Iran Rejects Trump's 14-Point MOU, Fires Back With 10-Point Peace Proposal — Oil Spikes to $101

# Iran Rejects Trump's 14-Point MOU, Fires Back With 10-Point Peace Proposal — Oil Spikes to $101

> **Quick answer:** Iran formally rejected the US 14-point memorandum of understanding on Saturday evening May 9, 2026 — Day 70 of the conflict — and delivered a 10-point counter-proposal that preserves Iranian enrichment rights, shortens any moratorium window, and resequences sanctions relief before nuclear concessions. Brent crude jumped 1.20% to $101.26 and WTI rose 0.88% to $95.64 within minutes. Trump is expected to respond within 24 hours. The three irreconcilable sticking points: enrichment moratorium duration, Hormuz access rights, and who concedes first on sanctions.

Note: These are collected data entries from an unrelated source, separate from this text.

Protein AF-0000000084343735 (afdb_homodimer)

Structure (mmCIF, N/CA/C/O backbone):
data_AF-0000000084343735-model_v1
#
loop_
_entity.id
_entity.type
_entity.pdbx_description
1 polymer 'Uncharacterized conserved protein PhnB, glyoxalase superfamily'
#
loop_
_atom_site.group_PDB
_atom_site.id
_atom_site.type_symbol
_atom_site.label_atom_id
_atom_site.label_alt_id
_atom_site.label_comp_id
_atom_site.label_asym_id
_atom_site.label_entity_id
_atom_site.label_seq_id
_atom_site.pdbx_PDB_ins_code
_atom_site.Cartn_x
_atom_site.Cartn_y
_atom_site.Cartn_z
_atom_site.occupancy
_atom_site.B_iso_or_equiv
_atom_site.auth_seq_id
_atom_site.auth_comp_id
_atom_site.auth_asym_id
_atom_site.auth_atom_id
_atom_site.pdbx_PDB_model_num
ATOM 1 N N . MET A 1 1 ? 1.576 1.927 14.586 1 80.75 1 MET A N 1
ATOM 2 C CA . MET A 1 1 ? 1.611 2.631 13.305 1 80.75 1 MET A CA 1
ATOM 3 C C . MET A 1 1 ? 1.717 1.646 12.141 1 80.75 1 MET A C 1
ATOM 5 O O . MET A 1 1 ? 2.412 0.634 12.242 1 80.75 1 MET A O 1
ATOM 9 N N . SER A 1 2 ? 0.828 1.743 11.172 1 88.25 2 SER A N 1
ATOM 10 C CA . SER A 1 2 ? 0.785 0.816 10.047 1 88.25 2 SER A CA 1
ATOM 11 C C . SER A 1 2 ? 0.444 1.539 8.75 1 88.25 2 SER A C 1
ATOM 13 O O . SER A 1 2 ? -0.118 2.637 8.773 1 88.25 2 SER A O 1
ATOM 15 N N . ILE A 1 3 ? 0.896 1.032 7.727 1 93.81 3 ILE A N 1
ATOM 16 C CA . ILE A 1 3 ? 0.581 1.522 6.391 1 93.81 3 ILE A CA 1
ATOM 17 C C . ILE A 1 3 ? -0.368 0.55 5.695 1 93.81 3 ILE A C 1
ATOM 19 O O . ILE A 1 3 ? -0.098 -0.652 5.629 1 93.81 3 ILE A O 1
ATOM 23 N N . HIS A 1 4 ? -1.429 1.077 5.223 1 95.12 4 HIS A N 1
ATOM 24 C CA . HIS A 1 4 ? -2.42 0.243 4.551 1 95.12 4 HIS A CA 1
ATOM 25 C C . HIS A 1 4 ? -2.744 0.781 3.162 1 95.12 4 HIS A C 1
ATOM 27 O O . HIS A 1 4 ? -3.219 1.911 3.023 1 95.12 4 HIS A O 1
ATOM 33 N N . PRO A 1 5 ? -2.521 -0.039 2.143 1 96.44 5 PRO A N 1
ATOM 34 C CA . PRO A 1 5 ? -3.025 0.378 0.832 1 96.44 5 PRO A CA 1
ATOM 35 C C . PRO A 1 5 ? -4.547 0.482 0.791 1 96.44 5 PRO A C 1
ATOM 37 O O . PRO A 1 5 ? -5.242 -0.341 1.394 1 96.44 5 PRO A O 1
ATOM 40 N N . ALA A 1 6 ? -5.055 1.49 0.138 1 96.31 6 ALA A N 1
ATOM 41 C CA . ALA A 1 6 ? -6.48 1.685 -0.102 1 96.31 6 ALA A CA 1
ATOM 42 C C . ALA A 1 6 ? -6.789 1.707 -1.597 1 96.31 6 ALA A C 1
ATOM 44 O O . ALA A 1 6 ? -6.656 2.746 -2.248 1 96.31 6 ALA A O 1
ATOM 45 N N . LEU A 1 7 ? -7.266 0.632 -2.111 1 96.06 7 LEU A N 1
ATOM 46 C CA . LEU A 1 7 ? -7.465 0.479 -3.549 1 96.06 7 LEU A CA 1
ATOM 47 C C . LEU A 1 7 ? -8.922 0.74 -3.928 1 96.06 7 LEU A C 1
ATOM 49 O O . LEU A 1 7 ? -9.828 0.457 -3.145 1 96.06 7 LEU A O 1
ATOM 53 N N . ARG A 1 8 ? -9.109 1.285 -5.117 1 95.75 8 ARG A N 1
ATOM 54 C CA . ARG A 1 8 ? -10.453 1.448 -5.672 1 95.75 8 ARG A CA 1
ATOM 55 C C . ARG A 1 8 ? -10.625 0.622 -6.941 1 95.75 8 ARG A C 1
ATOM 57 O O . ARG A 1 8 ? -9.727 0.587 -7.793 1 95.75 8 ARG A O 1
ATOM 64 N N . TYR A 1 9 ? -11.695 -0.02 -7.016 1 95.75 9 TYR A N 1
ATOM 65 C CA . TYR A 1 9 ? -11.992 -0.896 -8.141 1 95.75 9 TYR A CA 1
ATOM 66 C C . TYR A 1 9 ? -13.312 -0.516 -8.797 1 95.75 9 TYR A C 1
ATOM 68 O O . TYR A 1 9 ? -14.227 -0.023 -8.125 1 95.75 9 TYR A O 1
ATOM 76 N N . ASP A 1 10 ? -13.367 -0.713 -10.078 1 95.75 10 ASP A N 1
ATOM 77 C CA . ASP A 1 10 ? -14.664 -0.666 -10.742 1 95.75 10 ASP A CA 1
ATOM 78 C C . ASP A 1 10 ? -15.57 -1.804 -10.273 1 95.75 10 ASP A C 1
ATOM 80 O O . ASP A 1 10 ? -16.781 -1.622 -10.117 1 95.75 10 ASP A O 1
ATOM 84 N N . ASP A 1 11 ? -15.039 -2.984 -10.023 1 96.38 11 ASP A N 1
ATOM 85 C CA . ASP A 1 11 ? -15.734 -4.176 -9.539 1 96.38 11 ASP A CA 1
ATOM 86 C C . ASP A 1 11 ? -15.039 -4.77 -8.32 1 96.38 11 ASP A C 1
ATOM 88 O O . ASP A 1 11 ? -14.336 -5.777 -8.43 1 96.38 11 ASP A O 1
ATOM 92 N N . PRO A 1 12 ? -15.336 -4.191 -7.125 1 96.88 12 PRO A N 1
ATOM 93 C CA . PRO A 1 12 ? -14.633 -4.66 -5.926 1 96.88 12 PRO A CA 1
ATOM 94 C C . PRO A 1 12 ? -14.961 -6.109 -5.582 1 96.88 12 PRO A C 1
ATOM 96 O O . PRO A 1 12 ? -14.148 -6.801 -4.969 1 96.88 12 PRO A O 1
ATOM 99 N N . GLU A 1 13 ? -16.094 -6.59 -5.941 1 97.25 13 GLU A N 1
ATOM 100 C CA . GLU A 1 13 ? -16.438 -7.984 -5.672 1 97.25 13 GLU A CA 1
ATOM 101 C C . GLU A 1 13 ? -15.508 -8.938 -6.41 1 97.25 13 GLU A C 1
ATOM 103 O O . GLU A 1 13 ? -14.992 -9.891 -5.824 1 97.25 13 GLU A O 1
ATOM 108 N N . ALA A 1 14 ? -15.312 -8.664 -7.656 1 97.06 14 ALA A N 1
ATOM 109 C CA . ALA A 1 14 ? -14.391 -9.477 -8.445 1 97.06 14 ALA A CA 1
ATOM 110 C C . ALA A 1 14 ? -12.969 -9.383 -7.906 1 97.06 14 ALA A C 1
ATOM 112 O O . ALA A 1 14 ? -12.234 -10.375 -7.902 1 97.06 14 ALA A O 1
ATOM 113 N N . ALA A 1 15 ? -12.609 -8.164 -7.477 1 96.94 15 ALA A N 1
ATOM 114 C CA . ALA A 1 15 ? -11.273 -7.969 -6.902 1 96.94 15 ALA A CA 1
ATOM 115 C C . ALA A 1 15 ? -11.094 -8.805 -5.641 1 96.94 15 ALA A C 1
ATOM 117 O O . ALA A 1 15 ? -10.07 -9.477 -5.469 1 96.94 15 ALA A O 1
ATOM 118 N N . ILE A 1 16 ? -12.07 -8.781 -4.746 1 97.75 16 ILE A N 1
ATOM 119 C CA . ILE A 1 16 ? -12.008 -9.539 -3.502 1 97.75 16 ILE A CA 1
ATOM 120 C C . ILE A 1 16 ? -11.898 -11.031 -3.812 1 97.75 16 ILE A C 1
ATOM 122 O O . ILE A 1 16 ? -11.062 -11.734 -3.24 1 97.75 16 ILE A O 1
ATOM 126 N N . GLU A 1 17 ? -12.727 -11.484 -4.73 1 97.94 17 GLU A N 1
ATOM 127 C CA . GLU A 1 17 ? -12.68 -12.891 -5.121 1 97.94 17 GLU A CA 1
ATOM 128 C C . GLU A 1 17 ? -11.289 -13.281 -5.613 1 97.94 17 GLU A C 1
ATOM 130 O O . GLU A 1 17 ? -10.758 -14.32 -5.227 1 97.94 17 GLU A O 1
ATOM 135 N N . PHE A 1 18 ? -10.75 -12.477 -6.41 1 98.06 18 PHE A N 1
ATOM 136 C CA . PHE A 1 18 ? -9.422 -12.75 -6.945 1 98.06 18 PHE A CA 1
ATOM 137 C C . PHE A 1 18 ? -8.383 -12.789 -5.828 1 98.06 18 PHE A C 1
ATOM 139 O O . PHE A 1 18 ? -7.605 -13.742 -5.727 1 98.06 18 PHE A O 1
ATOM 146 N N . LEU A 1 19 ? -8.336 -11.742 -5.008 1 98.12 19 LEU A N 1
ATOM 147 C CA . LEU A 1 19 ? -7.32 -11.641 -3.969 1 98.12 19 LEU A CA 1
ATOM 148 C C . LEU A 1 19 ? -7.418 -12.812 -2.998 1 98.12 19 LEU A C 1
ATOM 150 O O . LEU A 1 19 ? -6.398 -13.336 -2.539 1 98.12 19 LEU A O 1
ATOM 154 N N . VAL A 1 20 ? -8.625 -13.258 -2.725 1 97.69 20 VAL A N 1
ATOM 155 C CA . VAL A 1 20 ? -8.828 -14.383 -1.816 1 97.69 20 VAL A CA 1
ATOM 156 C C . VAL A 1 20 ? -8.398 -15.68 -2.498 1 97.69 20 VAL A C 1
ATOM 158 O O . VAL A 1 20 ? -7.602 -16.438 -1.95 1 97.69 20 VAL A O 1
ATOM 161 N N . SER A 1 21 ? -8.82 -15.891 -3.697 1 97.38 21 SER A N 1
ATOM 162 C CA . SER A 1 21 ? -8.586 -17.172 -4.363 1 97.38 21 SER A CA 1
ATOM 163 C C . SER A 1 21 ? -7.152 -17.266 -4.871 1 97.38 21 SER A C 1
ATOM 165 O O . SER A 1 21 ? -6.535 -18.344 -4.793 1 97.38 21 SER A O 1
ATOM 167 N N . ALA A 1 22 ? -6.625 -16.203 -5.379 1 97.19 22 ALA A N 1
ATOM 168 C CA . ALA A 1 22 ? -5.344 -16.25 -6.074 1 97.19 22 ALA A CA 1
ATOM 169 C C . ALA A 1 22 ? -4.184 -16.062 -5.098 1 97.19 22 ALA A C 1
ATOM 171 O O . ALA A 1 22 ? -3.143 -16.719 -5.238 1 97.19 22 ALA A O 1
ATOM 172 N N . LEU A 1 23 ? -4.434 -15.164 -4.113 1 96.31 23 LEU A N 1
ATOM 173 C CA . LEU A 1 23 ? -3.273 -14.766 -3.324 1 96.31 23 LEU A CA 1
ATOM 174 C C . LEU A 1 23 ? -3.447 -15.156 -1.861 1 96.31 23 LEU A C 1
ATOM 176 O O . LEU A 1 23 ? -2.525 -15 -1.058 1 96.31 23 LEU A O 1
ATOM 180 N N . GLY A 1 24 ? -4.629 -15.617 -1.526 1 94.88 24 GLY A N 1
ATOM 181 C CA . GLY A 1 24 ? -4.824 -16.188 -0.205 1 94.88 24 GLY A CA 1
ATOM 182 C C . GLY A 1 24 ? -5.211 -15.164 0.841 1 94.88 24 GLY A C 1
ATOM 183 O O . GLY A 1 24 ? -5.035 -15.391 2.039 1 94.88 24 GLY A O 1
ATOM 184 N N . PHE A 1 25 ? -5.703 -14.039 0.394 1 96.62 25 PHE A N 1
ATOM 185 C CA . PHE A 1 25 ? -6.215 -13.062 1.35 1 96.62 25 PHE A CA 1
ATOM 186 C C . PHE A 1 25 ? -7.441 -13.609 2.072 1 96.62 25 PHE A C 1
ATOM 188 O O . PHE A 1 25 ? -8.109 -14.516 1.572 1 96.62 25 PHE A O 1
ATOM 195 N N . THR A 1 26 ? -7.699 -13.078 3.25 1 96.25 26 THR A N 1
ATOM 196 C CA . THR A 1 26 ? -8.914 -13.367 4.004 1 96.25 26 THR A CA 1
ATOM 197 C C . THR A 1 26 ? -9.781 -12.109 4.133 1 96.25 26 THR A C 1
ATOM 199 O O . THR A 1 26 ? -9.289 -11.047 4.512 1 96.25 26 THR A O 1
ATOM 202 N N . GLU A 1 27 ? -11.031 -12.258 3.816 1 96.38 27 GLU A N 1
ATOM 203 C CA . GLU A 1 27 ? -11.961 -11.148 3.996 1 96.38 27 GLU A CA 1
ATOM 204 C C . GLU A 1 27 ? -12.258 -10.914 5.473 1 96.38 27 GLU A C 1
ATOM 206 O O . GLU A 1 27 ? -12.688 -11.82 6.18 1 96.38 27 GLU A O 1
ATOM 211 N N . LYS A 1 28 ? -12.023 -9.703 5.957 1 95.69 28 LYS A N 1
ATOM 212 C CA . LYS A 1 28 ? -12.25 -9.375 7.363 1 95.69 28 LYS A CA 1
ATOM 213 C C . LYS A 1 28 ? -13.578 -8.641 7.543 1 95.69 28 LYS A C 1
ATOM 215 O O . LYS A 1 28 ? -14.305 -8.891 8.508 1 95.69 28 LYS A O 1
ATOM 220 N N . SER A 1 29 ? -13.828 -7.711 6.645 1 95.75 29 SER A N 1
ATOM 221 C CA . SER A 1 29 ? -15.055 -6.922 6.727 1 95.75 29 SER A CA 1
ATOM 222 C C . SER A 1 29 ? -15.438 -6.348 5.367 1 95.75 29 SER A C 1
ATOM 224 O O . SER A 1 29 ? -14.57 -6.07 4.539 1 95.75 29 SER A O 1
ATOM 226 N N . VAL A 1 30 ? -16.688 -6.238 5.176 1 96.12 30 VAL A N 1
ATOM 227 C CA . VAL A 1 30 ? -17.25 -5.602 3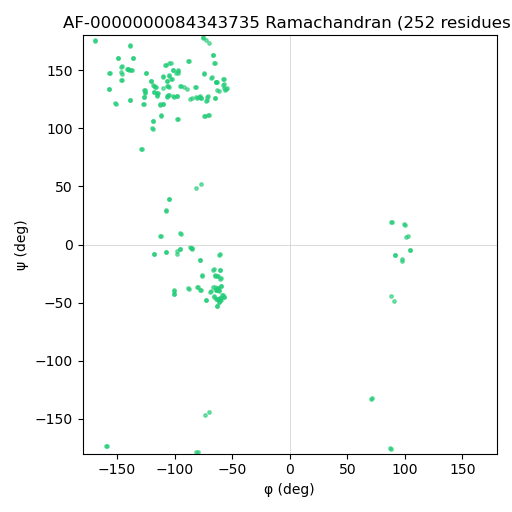.988 1 96.12 30 VAL A CA 1
ATOM 228 C C . VAL A 1 30 ? -18.438 -4.73 4.383 1 96.12 30 VAL A C 1
ATOM 230 O O . VAL A 1 30 ? -19.344 -5.188 5.082 1 96.12 30 VAL A O 1
ATOM 233 N N . THR A 1 31 ? -18.375 -3.518 4.023 1 95.25 31 THR A N 1
ATOM 234 C CA . THR A 1 31 ? -19.469 -2.584 4.219 1 95.25 31 THR A CA 1
ATOM 235 C C . THR A 1 31 ? -20.031 -2.119 2.877 1 95.25 31 THR 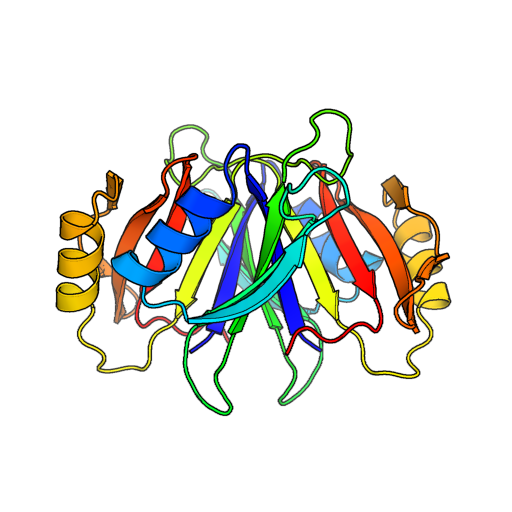A C 1
ATOM 237 O O . THR A 1 31 ? -19.281 -1.625 2.027 1 95.25 31 THR A O 1
ATOM 240 N N . THR A 1 32 ? -21.328 -2.268 2.789 1 94.38 32 THR A N 1
ATOM 241 C CA . THR A 1 32 ? -21.984 -1.867 1.552 1 94.38 32 THR A CA 1
ATOM 242 C C . THR A 1 32 ? -22.828 -0.614 1.77 1 94.38 32 THR A C 1
ATOM 244 O O . THR A 1 32 ? -23.359 -0.403 2.857 1 94.38 32 THR A O 1
ATOM 247 N N . GLY A 1 33 ? -22.828 0.197 0.765 1 91.75 33 GLY A N 1
ATOM 248 C CA . GLY A 1 33 ? -23.703 1.367 0.807 1 91.75 33 GLY A CA 1
ATOM 249 C C . GLY A 1 33 ? -25.141 1.057 0.46 1 91.75 33 GLY A C 1
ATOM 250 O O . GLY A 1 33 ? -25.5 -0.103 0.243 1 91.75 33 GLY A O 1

The deal that looked imminent three days ago is now officially off the table — at least in its current form. Iran rejected Trump's 14-point MOU on Saturday evening May 9, 2026, and returned fire with a 10-point counter-proposal that Iranian officials say represents their final negotiating floor. Oil spiked. Rubio called Iran "dysfunctional." Trump warned that the consequences would be "a lot harder, a lot more violently" if a deal is not signed. Here is the complete breakdown of what collapsed, what Iran is demanding instead, and what the next 24 hours look like for markets.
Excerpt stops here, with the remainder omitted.